Why Differential Thermostat?

• Why do I need Differential Thermostat?

  The Differential Thermostat controls the heat exchange between solar collector and boiler. It provides optimal control of the process as well as monitors for emergencies thus preventing extreme and dangerous conditions.

  The alternative heating systems are becoming more and more popular in our everyday life. The solar collectors are eco-friendly and economically viable way of transforming the solar power to heat. The differential thermostat we have developed, provide comfort utilizing the solar collectors and the smart usage of hot water from the boiler. From the display reading in every moment you can monitor and control what the temperatures of the solar collector and boiler are. The differential thermostat will protect you from extremes - both from too high or too low temperatures, from overheating and freezing.

• What is the Differential Thermostat good for?

  The Differential Thermostat has wide application in various kinds of heating systems:

  • solar collector and boiler
  • fireplace and boiler
  • gas, charcoal, electrical boiler and hot water boiler

  The differential thermostat has relay outputs, which power the circulation pump (three-way valve) and the electrical boiler heater. The temperatures of the heat source and boiler are monitored via thermal sensors.

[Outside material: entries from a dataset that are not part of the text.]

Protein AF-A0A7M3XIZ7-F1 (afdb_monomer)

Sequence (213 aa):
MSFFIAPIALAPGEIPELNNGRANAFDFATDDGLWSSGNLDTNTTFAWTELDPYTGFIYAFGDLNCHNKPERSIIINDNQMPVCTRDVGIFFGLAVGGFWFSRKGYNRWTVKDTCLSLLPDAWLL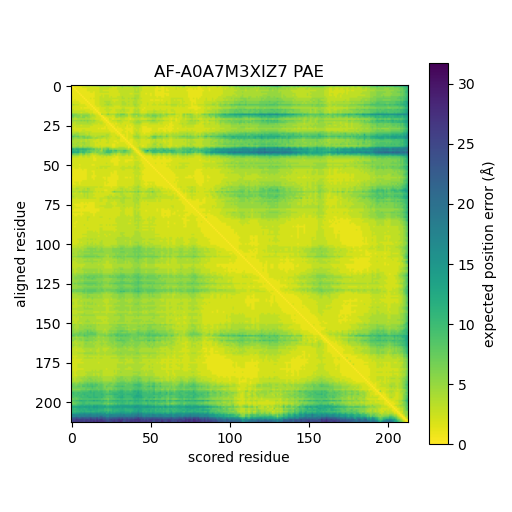NTYQNNRRTMLWLGCGLILCLPLIVDGFTQLLTSYESNNITRPITGAGFGVGLGVLISASYSARSKFFKSAAQVNLPGGMKFRLVEEE

Radius of gyration: 21.92 Å; Cα contacts (8 Å, |Δi|>4): 371; chains: 1; bounding box: 47×35×68 Å

Structure (mmCIF, N/CA/C/O backbone):
data_AF-A0A7M3XIZ7-F1
#
_entry.id   AF-A0A7M3XIZ7-F1
#
loop_
_atom_site.group_PDB
_atom_site.id
_atom_site.type_symbol
_atom_site.label_atom_id
_atom_site.label_alt_id
_atom_site.label_comp_id
_atom_site.label_asym_id
_atom_site.label_entity_id
_atom_site.label_seq_id
_atom_site.pdbx_PDB_ins_code
_atom_site.Cartn_x
_atom_site.Cartn_y
_atom_site.Cartn_z
_atom_site.occupancy
_atom_site.B_iso_or_equiv
_atom_site.auth_seq_id
_atom_site.auth_comp_id
_atom_site.auth_asym_id
_atom_site.auth_atom_id
_atom_site.pdbx_PDB_model_num
ATOM 1 N N . MET A 1 1 ? -4.806 -1.584 -11.050 1.00 89.19 1 MET A N 1
ATOM 2 C CA . MET A 1 1 ? -5.219 -1.739 -12.463 1.00 89.19 1 MET A CA 1
ATOM 3 C C . MET A 1 1 ? -4.291 -0.964 -13.380 1.00 89.19 1 MET A C 1
ATOM 5 O O . MET A 1 1 ? -3.696 -1.588 -14.242 1.00 89.19 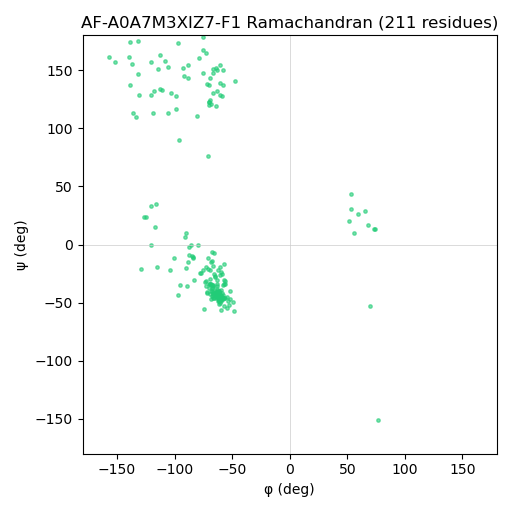1 MET A O 1
ATOM 9 N N . SER A 1 2 ? -4.067 0.333 -13.147 1.00 96.19 2 SER A N 1
ATOM 10 C CA . SER A 1 2 ? -3.187 1.150 -13.997 1.00 96.19 2 SER A CA 1
ATOM 11 C C . SER A 1 2 ? -1.754 0.621 -14.150 1.00 96.19 2 SER A C 1
ATOM 13 O O . SER A 1 2 ? -1.225 0.690 -15.246 1.00 96.19 2 SER A O 1
ATOM 15 N N . PHE A 1 3 ? -1.164 -0.009 -13.122 1.00 96.19 3 PHE A N 1
ATOM 16 C CA . PHE A 1 3 ? 0.167 -0.639 -13.237 1.00 96.19 3 PHE A CA 1
ATOM 17 C C . PHE A 1 3 ? 0.259 -1.752 -14.290 1.00 96.19 3 PHE A C 1
ATOM 19 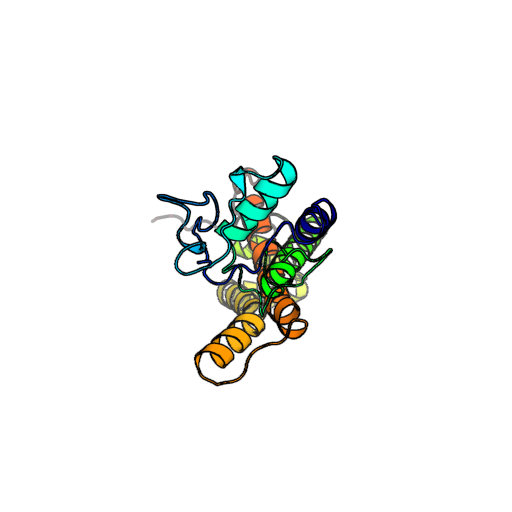O O . PHE A 1 3 ? 1.346 -2.036 -14.769 1.00 96.19 3 PHE A O 1
ATOM 26 N N . PHE A 1 4 ? -0.868 -2.375 -14.642 1.00 97.19 4 PHE A N 1
ATOM 27 C CA . PHE A 1 4 ? -0.935 -3.397 -15.687 1.00 97.19 4 PHE A CA 1
ATOM 28 C C . PHE A 1 4 ? -1.335 -2.794 -17.033 1.00 97.19 4 PHE A C 1
ATOM 30 O O . PHE A 1 4 ? -0.861 -3.240 -18.065 1.00 97.19 4 PHE A O 1
ATOM 37 N N . ILE A 1 5 ? -2.207 -1.780 -17.025 1.00 97.88 5 ILE A N 1
ATOM 38 C CA . ILE A 1 5 ? -2.695 -1.132 -18.249 1.00 97.88 5 ILE A CA 1
ATOM 39 C C . ILE A 1 5 ? -1.601 -0.277 -18.890 1.00 97.88 5 ILE A C 1
ATOM 41 O O . ILE A 1 5 ? -1.461 -0.317 -20.104 1.00 97.88 5 ILE A O 1
ATOM 45 N N . ALA A 1 6 ? -0.818 0.462 -18.100 1.00 97.75 6 ALA A N 1
ATOM 46 C CA . ALA A 1 6 ? 0.235 1.334 -18.616 1.00 97.75 6 ALA A CA 1
ATOM 47 C C . ALA A 1 6 ? 1.237 0.600 -19.535 1.00 97.75 6 ALA A C 1
ATOM 49 O O . ALA A 1 6 ? 1.344 1.005 -20.686 1.00 97.75 6 ALA A O 1
ATOM 50 N N . PRO A 1 7 ? 1.887 -0.511 -19.126 1.00 97.44 7 PRO A N 1
ATOM 51 C CA . PRO A 1 7 ? 2.796 -1.236 -20.020 1.00 97.44 7 PRO A CA 1
ATOM 52 C C . PRO A 1 7 ? 2.098 -1.878 -21.234 1.00 97.44 7 PRO A C 1
ATOM 54 O O . PRO A 1 7 ? 2.736 -2.064 -22.265 1.00 97.44 7 PRO A O 1
ATOM 57 N N . ILE A 1 8 ? 0.798 -2.199 -21.143 1.00 97.44 8 ILE A N 1
ATOM 58 C CA . ILE A 1 8 ? 0.001 -2.710 -22.279 1.00 97.44 8 ILE A CA 1
ATOM 59 C C . ILE A 1 8 ? -0.292 -1.605 -23.301 1.00 97.44 8 ILE A C 1
ATOM 61 O O . ILE A 1 8 ? -0.382 -1.887 -24.491 1.00 97.44 8 ILE A O 1
ATOM 65 N N . ALA A 1 9 ? -0.499 -0.372 -22.837 1.00 97.00 9 ALA A N 1
ATOM 66 C CA . ALA A 1 9 ? -0.854 0.764 -23.683 1.00 97.00 9 ALA A CA 1
ATOM 67 C C . ALA A 1 9 ? 0.335 1.311 -24.492 1.00 97.00 9 ALA A C 1
ATOM 69 O O . ALA A 1 9 ? 0.117 1.957 -25.514 1.00 97.00 9 ALA A O 1
ATOM 70 N N . LEU A 1 10 ? 1.559 1.049 -24.032 1.00 97.31 10 LEU A N 1
ATOM 71 C CA . LEU A 1 10 ? 2.807 1.436 -24.688 1.00 97.31 10 LEU A CA 1
ATOM 72 C C . LEU A 1 10 ? 3.154 0.503 -25.853 1.00 97.31 10 LEU A C 1
ATOM 74 O O . LEU A 1 10 ? 2.675 -0.633 -25.920 1.00 97.31 10 LEU A O 1
ATOM 78 N N . ALA A 1 11 ? 4.013 0.959 -26.762 1.00 96.94 11 ALA A N 1
ATOM 79 C CA . ALA A 1 11 ? 4.573 0.094 -27.791 1.00 96.94 11 ALA A CA 1
ATOM 80 C C . ALA A 1 11 ? 5.444 -1.009 -27.152 1.00 96.94 11 ALA A C 1
ATOM 82 O O . ALA A 1 11 ? 5.993 -0.810 -26.063 1.00 96.94 11 ALA A O 1
ATOM 83 N N . PRO A 1 12 ? 5.579 -2.189 -27.787 1.00 97.00 12 PRO A N 1
ATOM 84 C CA . PRO A 1 12 ? 6.421 -3.245 -27.241 1.00 97.00 12 PRO A CA 1
ATOM 85 C C . PRO A 1 12 ? 7.879 -2.801 -27.076 1.00 97.00 12 PRO A C 1
ATOM 87 O O . PRO A 1 12 ? 8.485 -2.321 -28.035 1.00 97.00 12 PRO A O 1
ATOM 90 N N . GLY A 1 13 ? 8.437 -2.979 -25.876 1.00 94.25 13 GLY A N 1
ATOM 91 C CA . GLY A 1 13 ? 9.836 -2.657 -25.568 1.00 94.25 13 GLY A CA 1
ATOM 92 C C . GLY A 1 13 ? 10.151 -1.163 -25.438 1.00 94.25 13 GLY A C 1
ATOM 93 O O . GLY A 1 13 ? 11.321 -0.788 -25.435 1.00 94.25 13 GLY A O 1
ATOM 94 N N . GLU A 1 14 ? 9.132 -0.309 -25.335 1.00 95.31 14 GLU A N 1
ATOM 95 C CA . GLU A 1 14 ? 9.277 1.127 -25.071 1.00 95.31 14 GLU A CA 1
ATOM 96 C C . GLU A 1 14 ? 9.871 1.410 -23.679 1.00 95.31 14 GLU A C 1
ATOM 98 O O . GLU A 1 14 ? 10.567 2.406 -23.492 1.00 95.31 14 GLU A O 1
ATOM 103 N N . ILE A 1 15 ? 9.651 0.512 -22.712 1.00 95.44 15 ILE A N 1
ATOM 104 C CA . ILE A 1 15 ? 10.213 0.597 -21.360 1.00 95.44 15 ILE A CA 1
ATOM 105 C C . ILE A 1 15 ? 11.344 -0.423 -21.199 1.00 95.44 15 ILE A C 1
ATOM 107 O O . ILE A 1 15 ? 11.062 -1.627 -21.171 1.00 95.44 15 ILE A O 1
ATOM 111 N N . PRO A 1 16 ? 12.602 0.027 -21.030 1.00 93.25 16 PRO A N 1
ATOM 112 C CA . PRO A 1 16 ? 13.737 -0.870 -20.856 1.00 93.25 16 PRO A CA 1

• How to operate the Differential Thermostat?

  The differential thermostat should be mounted and connected, paying a lot of attention to where you put the thermal sensors. The device is then setup according to the specifics of the system and the preferences of the client using various parameters:

  • current temperature in different parts of the heating system
  • circulation pump test
  • anti-block protection of the pump
  • holiday mode
  • emergency protection

  The differential thermostat is the remote control of your solar system. It will automatically control the way you utilize your heating installation and the sun's energy. You can monitor the state of your system from digital user interface and control the heat exchange between the collector and boiler.